**WHAT IS NEEDED**
Every line below between the line holding "ATOM 140 C CA" and the line holding "ATOM 168 N N", inclusive, should be repeated exactly, and all other lines omitted.

**Stored data entries**
_ _ _ _ _ _ _
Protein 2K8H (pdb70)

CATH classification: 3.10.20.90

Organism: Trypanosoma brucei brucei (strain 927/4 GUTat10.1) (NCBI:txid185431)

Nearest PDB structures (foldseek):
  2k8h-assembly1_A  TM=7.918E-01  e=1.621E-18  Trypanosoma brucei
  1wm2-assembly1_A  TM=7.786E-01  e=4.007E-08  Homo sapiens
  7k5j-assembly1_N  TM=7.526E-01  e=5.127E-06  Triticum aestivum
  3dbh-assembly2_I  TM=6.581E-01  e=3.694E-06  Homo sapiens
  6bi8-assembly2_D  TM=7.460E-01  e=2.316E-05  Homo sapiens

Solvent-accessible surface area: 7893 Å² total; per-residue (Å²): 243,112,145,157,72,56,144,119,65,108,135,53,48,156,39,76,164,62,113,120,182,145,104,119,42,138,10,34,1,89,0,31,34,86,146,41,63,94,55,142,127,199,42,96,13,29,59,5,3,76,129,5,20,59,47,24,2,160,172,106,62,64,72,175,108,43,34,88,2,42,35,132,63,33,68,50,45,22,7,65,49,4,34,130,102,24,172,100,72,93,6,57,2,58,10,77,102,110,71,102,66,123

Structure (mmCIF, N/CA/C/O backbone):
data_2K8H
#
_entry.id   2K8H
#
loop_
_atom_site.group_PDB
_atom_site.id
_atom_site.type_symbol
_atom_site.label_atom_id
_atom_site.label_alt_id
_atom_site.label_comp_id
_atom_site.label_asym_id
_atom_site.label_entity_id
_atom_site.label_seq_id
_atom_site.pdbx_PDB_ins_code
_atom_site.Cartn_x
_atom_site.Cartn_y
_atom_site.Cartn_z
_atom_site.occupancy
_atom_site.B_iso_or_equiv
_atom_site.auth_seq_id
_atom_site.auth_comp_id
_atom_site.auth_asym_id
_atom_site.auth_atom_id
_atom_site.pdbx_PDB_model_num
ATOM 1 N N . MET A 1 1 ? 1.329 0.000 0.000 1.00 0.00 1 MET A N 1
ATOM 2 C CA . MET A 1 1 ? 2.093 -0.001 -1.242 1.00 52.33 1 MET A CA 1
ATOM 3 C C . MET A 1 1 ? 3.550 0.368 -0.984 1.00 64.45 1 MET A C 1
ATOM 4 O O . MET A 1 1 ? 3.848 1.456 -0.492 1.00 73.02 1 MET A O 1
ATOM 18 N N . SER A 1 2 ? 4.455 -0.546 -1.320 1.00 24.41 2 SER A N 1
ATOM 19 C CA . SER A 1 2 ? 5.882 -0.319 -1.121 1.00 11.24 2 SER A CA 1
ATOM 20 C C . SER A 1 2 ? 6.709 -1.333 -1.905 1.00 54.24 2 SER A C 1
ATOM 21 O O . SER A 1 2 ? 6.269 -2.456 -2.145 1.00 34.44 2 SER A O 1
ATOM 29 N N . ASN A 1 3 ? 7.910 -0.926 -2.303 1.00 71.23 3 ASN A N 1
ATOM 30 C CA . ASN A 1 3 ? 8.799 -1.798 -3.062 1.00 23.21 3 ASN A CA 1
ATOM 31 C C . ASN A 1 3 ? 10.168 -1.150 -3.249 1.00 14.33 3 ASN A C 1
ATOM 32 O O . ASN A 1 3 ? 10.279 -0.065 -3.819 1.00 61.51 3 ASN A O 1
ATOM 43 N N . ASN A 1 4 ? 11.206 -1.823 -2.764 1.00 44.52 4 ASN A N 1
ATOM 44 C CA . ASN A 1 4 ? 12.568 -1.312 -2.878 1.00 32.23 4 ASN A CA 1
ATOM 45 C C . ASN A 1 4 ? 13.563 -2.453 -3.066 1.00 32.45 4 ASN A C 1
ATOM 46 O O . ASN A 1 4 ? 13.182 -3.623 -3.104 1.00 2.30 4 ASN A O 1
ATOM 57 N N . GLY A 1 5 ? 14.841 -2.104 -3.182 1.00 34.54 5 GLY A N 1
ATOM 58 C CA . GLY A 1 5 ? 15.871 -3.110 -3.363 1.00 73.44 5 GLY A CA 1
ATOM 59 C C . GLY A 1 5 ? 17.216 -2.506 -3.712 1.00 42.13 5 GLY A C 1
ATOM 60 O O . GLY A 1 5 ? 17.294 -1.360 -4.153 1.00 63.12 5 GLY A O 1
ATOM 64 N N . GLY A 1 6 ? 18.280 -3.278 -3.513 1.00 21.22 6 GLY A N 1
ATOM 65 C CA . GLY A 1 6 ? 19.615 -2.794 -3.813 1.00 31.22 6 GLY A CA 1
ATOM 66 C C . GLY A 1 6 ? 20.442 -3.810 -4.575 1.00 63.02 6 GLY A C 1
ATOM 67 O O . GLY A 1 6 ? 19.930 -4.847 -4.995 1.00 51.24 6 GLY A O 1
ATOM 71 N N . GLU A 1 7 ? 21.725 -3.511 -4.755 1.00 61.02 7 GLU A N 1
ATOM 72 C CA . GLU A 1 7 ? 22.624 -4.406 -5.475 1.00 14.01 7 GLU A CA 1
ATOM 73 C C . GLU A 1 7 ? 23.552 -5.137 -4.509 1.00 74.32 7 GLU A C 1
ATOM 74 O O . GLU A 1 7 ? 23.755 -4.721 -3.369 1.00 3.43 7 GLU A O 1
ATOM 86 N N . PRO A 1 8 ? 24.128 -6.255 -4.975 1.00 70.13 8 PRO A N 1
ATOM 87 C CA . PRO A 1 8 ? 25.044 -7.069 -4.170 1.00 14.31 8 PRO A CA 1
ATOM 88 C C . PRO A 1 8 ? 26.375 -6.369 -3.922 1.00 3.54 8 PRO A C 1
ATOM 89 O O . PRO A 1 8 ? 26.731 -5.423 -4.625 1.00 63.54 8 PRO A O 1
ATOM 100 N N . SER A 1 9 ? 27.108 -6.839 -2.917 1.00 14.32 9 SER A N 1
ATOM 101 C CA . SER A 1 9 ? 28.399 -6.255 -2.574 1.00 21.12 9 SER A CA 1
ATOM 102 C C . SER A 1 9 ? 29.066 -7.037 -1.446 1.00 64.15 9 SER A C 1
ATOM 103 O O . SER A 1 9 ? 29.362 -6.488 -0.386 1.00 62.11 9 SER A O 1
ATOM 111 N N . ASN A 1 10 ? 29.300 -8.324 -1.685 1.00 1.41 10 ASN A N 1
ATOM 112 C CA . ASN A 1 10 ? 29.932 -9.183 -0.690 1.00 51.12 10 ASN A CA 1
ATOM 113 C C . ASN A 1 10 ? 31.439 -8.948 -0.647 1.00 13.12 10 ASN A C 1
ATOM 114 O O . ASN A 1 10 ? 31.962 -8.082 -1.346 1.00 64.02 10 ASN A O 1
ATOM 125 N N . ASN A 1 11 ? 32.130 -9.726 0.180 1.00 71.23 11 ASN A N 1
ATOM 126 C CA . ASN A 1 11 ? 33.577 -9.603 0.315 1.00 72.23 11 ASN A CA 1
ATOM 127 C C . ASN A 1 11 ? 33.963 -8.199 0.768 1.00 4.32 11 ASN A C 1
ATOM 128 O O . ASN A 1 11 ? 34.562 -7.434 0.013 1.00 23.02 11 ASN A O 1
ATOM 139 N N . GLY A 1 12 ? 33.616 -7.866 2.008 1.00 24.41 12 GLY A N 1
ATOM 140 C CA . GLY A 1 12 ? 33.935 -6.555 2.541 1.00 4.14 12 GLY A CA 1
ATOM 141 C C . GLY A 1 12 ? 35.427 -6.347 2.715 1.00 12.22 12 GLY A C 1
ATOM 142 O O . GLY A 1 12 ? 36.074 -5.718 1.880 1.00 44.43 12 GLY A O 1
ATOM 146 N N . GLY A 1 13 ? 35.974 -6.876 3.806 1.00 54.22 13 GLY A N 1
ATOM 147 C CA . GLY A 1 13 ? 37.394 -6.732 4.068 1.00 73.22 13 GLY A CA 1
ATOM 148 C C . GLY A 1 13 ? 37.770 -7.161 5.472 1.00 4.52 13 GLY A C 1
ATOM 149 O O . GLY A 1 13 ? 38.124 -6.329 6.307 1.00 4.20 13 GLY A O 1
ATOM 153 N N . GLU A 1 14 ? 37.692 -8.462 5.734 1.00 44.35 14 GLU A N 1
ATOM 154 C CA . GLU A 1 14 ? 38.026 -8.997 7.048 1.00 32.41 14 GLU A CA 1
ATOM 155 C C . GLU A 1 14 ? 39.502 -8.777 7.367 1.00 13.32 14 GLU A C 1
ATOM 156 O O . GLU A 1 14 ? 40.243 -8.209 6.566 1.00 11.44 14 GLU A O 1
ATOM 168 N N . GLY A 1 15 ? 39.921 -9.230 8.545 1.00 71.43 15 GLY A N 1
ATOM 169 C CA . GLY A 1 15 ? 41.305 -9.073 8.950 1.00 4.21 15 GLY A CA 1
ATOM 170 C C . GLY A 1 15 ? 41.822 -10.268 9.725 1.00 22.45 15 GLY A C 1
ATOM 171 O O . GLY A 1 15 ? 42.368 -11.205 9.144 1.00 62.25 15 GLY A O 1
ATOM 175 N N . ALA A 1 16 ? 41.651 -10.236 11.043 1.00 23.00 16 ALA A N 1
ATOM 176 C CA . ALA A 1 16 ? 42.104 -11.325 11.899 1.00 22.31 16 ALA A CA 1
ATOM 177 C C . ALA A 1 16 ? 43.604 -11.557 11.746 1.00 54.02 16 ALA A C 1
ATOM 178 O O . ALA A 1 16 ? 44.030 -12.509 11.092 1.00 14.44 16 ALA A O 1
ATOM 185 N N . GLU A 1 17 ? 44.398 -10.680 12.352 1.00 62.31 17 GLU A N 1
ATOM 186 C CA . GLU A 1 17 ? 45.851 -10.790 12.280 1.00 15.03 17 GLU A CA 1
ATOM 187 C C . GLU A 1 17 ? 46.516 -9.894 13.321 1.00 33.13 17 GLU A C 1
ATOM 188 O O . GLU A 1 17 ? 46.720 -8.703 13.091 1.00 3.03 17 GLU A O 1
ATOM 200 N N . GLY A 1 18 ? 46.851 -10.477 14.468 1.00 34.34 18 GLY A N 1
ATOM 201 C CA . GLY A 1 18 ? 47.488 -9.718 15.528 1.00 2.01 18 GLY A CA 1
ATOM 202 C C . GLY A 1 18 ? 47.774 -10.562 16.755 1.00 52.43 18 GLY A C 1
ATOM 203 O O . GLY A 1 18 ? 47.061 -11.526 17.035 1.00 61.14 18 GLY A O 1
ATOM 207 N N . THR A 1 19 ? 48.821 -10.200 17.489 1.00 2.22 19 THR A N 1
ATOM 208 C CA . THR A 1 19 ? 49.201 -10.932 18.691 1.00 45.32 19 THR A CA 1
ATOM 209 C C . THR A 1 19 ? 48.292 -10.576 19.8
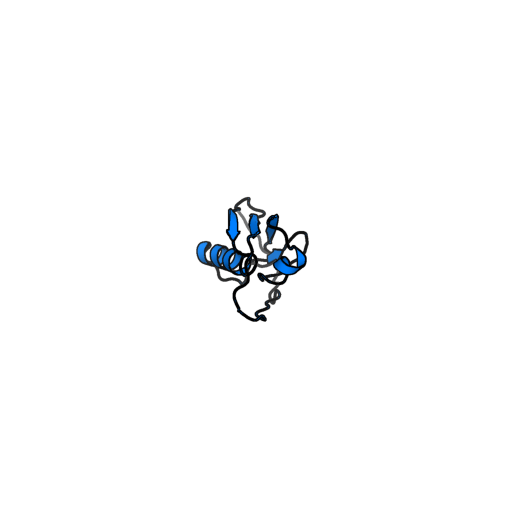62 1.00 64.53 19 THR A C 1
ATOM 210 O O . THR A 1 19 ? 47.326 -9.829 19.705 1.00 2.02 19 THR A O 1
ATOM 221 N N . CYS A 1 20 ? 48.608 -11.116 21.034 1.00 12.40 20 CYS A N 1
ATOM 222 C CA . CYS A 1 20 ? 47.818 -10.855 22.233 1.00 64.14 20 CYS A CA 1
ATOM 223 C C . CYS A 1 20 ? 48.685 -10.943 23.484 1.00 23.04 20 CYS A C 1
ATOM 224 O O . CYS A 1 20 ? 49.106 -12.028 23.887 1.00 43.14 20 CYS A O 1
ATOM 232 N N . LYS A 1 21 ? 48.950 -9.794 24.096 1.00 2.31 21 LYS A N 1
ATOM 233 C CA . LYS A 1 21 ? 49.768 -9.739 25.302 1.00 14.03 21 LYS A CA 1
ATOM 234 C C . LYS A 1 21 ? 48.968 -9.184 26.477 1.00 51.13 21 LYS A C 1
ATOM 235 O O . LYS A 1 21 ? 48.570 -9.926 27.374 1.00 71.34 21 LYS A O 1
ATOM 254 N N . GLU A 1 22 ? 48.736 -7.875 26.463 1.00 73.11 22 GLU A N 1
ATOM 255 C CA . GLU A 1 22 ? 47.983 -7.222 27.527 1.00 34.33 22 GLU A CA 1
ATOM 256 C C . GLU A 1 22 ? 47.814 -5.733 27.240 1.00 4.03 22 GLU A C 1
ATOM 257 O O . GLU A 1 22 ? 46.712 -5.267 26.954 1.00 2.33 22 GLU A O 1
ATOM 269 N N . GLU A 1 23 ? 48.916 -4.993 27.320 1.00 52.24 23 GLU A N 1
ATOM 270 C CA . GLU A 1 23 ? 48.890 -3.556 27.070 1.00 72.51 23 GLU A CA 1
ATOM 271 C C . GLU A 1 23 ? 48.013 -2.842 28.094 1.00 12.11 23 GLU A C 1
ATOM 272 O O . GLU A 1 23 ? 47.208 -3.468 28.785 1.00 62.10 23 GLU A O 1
_ _ _ _ _ _ _
**ANSWER SECTION**
ATOM 140 C CA . GLY A 1 12 ? 33.935 -6.555 2.541 1.00 4.14 12 GLY A CA 1
ATOM 141 C C . GLY A 1 12 ? 35.427 -6.347 2.715 1.00 12.22 12 GLY A C 1
ATOM 142 O O . GLY A 1 12 ? 36.074 -5.718 1.880 1.00 44.43 12 GLY A O 1
ATOM 146 N N . GLY A 1 13 ? 35.974 -6.876 3.806 1.00 54.22 13 GLY A N 1
ATOM 147 C CA . GLY A 1 13 ? 37.394 -6.732 4.068 1.00 73.22 13 GLY A CA 1
ATOM 148 C C . GLY A 1 13 ? 37.770 -7.161 5.472 1.00 4.52 13 GLY A C 1
ATOM 149 O O . GLY A 1 13 ? 38.124 -6.329 6.307 1.00 4.20 13 GLY A O 1
ATOM 153 N N . GLU A 1 14 ? 37.692 -8.462 5.734 1.00 44.35 14 GLU A N 1
ATOM 154 C CA . GLU A 1 14 ? 38.026 -8.997 7.048 1.00 32.41 14 GLU A CA 1
ATOM 155 C C . GLU A 1 14 ? 39.502 -8.777 7.367 1.00 13.32 14 GLU A C 1
ATOM 156 O O . GLU A 1 14 ? 40.243 -8.209 6.566 1.00 11.44 14 GLU A O 1
ATOM 168 N N . GLY A 1 15 ? 39.921 -9.230 8.545 1.00 71.43 15 GLY A N 1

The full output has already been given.